START THE INPUT

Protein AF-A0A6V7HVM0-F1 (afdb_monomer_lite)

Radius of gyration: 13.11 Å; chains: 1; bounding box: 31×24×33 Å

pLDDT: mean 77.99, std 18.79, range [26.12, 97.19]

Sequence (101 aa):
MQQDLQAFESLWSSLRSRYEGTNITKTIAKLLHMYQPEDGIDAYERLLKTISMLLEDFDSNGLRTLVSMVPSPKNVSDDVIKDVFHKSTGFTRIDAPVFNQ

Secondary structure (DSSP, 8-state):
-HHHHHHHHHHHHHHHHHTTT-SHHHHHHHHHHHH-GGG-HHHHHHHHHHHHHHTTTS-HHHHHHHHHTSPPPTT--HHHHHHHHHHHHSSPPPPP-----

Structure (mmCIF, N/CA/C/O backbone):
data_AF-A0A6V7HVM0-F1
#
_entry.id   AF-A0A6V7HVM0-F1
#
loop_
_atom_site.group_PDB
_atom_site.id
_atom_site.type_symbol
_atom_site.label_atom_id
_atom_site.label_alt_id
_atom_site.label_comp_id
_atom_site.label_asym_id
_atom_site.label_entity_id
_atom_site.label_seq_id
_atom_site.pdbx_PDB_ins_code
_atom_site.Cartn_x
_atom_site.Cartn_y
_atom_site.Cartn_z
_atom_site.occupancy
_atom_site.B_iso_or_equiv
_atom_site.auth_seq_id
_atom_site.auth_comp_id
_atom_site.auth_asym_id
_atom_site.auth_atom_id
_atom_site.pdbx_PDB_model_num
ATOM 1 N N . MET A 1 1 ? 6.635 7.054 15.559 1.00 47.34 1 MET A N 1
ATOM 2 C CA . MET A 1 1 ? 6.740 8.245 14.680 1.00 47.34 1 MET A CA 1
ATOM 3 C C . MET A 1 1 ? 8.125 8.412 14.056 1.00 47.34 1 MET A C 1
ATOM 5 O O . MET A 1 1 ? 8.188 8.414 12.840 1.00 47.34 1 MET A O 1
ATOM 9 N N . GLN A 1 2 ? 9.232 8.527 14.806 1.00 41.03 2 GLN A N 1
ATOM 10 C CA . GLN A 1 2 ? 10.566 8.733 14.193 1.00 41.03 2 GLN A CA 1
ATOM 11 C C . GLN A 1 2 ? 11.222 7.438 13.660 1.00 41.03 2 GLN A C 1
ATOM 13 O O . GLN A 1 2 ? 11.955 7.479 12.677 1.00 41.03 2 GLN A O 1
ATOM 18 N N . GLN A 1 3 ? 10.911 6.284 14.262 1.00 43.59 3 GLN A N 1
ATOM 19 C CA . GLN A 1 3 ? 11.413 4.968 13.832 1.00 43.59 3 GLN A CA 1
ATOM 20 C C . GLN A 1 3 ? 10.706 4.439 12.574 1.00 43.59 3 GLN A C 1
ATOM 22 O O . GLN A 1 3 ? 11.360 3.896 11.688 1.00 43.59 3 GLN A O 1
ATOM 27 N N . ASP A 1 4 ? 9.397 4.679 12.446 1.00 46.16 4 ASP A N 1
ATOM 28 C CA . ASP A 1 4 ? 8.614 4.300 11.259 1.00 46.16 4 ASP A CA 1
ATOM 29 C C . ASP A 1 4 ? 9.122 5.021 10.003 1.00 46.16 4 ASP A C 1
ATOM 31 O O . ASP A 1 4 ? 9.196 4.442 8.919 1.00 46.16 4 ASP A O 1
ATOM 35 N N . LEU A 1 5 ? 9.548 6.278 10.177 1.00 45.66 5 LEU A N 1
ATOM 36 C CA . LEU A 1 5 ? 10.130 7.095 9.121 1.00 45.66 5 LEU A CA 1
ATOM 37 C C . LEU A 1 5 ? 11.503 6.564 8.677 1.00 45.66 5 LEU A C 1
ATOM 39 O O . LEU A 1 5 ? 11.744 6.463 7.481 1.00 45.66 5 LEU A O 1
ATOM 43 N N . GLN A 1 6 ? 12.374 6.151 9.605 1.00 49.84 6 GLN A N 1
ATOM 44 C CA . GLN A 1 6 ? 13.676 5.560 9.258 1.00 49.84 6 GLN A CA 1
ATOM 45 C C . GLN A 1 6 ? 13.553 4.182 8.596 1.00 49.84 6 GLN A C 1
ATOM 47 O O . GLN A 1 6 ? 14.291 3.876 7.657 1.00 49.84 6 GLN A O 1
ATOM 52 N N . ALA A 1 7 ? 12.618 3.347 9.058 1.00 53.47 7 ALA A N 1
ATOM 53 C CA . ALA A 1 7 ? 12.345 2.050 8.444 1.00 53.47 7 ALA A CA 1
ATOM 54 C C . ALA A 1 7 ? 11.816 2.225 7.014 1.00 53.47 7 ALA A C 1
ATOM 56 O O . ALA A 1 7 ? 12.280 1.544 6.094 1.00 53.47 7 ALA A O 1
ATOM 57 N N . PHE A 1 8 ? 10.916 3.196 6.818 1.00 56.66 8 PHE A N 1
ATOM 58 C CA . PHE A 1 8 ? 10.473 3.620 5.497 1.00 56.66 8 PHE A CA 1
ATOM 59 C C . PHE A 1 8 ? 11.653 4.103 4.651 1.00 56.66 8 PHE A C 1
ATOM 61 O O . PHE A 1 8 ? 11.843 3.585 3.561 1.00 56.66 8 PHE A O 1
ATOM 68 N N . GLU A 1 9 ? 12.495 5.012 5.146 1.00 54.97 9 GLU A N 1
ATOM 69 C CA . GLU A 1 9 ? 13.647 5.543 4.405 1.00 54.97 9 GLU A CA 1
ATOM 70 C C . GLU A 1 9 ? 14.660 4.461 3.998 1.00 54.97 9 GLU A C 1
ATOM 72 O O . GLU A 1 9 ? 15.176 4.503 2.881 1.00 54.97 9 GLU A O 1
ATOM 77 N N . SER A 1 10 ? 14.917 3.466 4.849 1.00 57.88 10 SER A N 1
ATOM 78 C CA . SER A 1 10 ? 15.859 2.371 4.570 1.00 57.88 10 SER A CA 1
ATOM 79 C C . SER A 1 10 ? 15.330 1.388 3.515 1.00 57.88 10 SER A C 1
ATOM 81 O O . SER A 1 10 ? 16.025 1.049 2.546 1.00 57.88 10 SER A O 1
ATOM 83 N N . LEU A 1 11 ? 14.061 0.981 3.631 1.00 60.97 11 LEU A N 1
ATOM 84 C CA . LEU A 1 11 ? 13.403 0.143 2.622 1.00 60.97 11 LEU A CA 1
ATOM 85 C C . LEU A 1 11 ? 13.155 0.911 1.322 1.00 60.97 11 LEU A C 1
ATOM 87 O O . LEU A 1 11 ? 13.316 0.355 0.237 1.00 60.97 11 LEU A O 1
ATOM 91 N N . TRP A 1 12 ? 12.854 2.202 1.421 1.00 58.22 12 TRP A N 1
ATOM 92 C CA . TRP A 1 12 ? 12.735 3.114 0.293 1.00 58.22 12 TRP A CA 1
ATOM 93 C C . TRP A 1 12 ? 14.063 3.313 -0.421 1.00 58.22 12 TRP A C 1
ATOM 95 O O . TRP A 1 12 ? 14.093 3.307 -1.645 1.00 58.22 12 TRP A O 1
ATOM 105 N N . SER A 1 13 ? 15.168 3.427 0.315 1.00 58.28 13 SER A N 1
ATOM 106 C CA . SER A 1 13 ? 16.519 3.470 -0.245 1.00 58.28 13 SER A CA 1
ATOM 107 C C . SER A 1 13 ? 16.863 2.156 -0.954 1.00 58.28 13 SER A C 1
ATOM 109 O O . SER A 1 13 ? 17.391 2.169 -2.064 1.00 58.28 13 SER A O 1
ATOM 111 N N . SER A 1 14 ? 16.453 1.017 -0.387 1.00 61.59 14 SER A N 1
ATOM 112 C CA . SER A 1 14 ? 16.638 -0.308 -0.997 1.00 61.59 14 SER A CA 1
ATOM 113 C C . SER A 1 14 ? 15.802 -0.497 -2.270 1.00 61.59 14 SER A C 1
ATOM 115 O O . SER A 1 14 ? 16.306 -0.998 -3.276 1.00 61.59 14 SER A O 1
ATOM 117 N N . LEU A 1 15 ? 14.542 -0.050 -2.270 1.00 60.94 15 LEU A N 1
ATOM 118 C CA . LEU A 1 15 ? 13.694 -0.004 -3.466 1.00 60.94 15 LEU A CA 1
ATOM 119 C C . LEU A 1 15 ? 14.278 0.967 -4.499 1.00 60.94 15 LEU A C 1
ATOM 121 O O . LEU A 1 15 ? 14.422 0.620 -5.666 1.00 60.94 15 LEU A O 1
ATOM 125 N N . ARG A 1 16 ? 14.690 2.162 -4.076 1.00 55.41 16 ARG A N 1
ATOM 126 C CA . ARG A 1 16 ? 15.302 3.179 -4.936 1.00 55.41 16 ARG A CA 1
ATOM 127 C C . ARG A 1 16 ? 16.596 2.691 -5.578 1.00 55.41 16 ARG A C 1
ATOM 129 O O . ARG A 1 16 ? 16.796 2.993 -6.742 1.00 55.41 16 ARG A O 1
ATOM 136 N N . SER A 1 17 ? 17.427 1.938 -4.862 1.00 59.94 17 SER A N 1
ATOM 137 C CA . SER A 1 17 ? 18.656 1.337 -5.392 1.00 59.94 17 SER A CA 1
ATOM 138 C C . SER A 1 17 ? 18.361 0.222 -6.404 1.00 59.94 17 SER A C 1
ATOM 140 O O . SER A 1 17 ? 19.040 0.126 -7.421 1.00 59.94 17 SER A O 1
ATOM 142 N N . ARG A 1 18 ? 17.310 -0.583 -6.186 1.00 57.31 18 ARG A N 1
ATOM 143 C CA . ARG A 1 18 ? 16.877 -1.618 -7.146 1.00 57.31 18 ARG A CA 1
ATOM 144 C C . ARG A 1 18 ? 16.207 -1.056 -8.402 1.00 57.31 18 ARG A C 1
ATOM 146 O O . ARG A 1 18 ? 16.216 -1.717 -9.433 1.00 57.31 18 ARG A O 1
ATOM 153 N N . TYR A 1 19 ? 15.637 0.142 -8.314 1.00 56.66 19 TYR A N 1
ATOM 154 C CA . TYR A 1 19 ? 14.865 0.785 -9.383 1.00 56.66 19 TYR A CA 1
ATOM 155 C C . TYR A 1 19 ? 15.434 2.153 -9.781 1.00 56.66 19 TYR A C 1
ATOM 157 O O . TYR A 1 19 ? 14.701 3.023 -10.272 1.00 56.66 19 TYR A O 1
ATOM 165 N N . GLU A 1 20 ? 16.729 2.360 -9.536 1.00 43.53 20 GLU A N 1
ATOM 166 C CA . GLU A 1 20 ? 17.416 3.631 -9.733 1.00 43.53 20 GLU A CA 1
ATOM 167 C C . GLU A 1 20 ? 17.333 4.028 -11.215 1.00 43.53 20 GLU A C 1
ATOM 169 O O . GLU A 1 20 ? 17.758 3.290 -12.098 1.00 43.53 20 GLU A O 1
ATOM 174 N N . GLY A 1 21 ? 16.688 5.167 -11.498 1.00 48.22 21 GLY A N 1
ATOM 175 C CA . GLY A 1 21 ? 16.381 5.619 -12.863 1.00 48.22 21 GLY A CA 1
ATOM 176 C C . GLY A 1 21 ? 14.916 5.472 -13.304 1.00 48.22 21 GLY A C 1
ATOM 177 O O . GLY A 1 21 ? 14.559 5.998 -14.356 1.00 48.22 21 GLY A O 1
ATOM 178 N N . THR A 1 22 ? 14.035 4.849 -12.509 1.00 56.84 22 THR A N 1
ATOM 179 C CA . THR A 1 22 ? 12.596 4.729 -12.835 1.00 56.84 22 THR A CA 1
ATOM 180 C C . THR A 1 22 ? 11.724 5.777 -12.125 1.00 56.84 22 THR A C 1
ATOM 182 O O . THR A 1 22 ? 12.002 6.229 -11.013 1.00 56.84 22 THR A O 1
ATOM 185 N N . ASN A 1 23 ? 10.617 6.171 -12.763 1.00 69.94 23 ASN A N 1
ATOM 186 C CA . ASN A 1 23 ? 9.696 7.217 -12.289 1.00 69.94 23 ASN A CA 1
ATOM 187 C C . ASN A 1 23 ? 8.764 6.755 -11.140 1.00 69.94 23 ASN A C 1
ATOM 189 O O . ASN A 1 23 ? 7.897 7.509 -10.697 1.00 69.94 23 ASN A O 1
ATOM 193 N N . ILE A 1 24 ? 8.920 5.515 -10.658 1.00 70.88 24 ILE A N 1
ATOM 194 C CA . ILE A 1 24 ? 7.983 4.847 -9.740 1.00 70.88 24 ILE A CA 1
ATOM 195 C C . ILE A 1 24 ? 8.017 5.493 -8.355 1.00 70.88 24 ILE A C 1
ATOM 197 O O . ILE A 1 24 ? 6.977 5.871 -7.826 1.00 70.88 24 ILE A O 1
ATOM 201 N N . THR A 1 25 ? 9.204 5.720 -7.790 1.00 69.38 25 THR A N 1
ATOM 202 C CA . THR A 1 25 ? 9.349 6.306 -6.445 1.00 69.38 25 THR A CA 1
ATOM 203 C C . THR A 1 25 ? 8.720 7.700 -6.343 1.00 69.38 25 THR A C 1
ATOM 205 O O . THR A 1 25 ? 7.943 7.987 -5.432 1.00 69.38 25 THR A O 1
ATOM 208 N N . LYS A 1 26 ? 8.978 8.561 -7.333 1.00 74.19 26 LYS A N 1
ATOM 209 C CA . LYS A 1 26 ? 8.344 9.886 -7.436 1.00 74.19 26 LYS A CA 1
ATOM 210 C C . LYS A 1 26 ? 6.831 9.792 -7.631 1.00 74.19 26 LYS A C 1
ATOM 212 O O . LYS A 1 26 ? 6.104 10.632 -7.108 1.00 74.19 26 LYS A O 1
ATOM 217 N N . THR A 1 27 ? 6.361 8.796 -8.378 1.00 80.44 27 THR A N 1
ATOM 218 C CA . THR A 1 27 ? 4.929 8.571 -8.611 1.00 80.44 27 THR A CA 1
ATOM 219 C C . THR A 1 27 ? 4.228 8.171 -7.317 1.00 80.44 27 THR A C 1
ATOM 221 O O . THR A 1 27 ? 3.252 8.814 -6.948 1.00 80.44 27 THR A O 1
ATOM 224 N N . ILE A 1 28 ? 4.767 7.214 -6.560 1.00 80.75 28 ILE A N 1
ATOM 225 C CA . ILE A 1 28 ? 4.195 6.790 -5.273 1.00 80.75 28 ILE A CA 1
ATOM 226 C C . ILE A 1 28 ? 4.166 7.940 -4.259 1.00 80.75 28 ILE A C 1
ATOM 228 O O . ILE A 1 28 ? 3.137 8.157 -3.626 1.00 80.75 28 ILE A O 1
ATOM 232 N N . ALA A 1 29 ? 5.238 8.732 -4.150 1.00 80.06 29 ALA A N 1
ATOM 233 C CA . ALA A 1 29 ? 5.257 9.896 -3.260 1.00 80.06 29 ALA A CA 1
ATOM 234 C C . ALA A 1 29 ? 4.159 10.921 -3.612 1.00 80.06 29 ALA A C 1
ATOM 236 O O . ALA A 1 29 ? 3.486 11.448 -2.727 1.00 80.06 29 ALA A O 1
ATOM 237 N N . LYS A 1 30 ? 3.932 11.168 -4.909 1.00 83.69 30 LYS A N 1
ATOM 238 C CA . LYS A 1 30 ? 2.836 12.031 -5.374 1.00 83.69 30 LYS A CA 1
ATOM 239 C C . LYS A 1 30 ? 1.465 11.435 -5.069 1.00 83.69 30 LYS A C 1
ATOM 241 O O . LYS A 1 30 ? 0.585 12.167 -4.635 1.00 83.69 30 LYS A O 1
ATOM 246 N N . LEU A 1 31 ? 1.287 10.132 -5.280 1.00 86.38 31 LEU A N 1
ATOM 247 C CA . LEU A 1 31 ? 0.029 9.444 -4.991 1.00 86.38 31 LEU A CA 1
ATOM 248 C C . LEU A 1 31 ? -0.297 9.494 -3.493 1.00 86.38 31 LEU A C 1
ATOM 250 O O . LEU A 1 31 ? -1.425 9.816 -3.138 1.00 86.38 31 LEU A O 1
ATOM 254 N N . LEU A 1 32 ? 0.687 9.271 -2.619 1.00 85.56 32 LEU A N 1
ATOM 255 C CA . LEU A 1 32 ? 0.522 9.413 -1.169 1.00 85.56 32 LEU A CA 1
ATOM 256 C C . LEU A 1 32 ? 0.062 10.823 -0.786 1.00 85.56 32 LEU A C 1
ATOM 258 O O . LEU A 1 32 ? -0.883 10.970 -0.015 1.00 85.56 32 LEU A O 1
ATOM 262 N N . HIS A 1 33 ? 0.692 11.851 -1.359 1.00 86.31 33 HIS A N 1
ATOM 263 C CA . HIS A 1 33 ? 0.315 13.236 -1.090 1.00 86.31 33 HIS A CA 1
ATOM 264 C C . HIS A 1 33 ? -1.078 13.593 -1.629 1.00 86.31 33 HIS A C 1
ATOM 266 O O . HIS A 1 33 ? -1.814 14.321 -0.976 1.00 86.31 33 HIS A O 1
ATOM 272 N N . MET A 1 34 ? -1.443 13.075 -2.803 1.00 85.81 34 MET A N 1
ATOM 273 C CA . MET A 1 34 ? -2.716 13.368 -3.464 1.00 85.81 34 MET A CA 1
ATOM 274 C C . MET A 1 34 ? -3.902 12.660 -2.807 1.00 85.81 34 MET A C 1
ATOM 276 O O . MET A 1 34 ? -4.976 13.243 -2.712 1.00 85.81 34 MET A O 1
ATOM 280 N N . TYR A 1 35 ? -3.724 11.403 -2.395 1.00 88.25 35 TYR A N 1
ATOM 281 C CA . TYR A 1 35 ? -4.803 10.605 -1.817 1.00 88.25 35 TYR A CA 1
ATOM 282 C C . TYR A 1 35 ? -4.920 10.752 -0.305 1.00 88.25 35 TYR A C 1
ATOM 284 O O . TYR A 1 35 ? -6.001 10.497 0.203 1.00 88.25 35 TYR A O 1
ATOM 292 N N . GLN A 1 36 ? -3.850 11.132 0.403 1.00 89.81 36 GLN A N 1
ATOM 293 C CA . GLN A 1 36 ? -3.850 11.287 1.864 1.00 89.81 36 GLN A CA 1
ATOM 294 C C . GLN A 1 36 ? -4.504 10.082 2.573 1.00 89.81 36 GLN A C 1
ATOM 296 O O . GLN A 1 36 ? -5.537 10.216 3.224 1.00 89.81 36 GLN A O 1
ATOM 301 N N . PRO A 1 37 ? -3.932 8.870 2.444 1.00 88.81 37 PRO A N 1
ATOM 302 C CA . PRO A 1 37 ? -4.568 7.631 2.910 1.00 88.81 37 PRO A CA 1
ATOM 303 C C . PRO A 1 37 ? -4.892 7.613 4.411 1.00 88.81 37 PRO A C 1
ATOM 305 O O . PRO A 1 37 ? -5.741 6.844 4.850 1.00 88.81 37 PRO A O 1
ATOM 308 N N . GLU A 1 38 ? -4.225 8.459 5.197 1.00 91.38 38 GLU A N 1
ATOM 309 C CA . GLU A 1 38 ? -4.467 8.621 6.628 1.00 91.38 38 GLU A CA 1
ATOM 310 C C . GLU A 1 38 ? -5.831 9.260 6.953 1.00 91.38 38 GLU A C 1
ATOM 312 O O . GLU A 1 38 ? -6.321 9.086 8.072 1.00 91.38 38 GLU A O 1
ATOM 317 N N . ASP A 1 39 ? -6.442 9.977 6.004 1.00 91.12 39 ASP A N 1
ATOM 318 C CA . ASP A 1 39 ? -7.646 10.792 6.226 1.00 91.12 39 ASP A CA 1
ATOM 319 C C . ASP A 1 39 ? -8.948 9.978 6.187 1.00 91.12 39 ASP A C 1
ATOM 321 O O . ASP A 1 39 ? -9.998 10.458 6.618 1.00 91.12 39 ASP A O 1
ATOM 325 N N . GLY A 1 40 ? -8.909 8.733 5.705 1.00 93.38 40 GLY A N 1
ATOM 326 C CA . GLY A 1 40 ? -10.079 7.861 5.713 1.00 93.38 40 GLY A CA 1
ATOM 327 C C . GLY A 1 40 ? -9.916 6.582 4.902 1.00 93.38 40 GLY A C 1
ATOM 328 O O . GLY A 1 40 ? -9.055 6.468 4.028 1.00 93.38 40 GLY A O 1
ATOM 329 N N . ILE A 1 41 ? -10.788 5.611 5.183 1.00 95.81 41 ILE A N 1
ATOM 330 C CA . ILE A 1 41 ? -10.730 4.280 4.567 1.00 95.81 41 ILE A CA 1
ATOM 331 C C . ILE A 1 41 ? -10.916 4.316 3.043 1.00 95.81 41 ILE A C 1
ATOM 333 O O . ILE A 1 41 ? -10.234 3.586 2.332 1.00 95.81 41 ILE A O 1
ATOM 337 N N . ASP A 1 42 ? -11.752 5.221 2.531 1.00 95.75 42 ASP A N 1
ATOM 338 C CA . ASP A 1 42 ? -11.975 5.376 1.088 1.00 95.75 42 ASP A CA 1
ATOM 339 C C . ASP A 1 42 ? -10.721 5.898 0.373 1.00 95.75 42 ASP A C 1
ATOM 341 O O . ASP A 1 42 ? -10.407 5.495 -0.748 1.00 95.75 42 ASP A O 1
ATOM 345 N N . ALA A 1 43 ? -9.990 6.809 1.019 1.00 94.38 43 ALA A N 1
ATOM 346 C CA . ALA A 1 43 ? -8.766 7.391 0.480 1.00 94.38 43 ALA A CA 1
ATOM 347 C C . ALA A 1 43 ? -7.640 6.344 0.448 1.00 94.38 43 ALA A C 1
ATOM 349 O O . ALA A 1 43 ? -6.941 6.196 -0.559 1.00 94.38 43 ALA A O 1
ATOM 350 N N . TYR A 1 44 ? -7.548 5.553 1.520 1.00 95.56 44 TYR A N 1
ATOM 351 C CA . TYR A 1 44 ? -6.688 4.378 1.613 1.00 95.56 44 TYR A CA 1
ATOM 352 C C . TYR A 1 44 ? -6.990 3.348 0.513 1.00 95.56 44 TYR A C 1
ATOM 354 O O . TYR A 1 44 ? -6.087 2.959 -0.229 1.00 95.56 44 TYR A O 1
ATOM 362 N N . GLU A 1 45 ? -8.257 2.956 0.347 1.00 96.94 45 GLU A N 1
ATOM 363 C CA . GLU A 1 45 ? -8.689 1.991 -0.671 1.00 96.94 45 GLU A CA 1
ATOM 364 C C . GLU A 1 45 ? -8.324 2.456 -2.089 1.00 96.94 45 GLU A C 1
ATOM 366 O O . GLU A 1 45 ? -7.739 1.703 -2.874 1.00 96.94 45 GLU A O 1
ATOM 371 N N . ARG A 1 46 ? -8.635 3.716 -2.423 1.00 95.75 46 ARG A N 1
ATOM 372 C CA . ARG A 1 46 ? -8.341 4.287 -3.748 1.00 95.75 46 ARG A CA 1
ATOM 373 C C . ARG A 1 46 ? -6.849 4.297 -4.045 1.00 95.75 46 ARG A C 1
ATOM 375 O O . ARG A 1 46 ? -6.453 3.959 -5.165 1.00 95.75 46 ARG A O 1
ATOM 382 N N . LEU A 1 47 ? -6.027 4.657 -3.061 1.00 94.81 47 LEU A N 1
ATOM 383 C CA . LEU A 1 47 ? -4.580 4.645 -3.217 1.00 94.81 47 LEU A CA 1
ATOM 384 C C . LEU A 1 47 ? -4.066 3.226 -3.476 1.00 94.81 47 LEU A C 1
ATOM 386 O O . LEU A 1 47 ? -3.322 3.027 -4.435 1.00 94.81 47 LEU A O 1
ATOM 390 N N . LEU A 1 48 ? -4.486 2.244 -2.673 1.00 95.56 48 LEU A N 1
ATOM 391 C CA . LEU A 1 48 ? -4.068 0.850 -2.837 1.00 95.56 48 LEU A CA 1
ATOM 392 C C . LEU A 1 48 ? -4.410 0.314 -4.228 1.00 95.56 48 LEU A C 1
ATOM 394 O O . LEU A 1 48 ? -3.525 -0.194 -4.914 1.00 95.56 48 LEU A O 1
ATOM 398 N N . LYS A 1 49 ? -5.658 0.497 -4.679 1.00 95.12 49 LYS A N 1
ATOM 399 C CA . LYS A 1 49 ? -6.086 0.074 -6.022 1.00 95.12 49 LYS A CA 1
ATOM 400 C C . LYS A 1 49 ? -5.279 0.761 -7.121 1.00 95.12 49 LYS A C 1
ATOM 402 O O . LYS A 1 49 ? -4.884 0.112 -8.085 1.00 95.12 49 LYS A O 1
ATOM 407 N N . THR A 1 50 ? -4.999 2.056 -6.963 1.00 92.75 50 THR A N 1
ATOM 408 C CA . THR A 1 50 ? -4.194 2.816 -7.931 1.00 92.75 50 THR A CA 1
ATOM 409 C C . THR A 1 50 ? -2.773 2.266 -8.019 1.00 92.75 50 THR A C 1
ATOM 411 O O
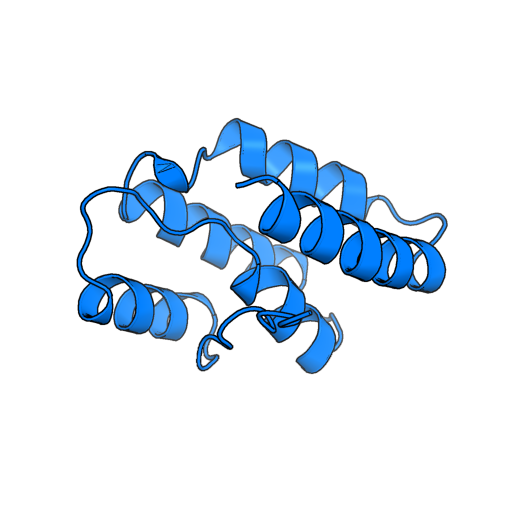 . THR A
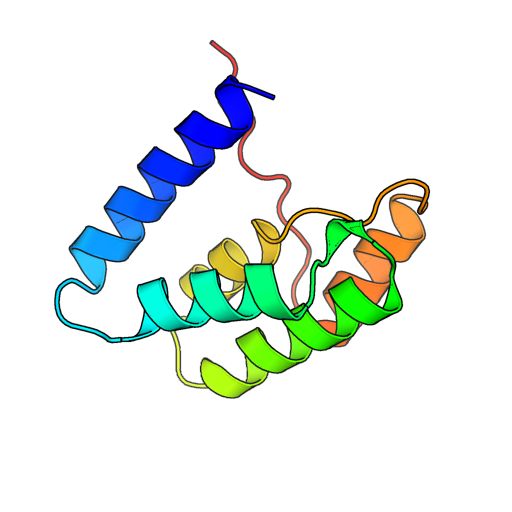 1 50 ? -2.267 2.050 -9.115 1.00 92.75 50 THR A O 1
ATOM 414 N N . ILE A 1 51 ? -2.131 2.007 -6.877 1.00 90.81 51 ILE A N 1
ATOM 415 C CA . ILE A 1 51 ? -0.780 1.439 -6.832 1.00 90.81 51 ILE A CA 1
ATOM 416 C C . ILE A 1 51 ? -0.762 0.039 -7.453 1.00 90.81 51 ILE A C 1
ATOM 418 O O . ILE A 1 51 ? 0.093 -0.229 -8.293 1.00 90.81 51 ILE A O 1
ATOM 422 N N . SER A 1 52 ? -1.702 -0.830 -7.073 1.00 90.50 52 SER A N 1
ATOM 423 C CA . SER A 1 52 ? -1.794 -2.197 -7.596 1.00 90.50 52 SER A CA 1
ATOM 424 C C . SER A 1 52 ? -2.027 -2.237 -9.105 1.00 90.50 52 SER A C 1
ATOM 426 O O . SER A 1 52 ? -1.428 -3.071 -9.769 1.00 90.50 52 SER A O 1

END THE INPUT

## WHAT THIS TASK INVOLVES
Taking the entries above, restate exactly those lines that fall between the line with "ATOM 95 O O" and the line with "ATOM 117 N N", keeping both of those lines too.

## RESPONSE BOX
ATOM 95 O O . TRP A 1 12 ? 14.093 3.307 -1.645 1.00 58.22 12 TRP A O 1
ATOM 105 N N . SER A 1 13 ? 15.168 3.427 0.315 1.00 58.28 13 SER A N 1
ATOM 106 C CA . SER A 1 13 ? 16.519 3.470 -0.245 1.00 58.28 13 SER A CA 1
ATOM 107 C C . SER A 1 13 ? 16.863 2.156 -0.954 1.00 58.28 13 SER A C 1
ATOM 109 O O . SER A 1 13 ? 17.391 2.169 -2.064 1.00 58.28 13 SER A O 1
ATOM 111 N N . SER A 1 14 ? 16.453 1.017 -0.387 1.00 61.59 14 SER A N 1
ATOM 112 C CA . SER A 1 14 ? 16.638 -0.308 -0.997 1.00 61.59 14 SER A CA 1
ATOM 113 C C . SER A 1 14 ? 15.802 -0.497 -2.270 1.00 61.59 14 SER A C 1
ATOM 115 O O . SER A 1 14 ? 16.306 -0.998 -3.276 1.00 61.59 14 SER A O 1
ATOM 117 N N . LEU A 1 15 ? 14.542 -0.050 -2.270 1.00 60.94 15 LEU A N 1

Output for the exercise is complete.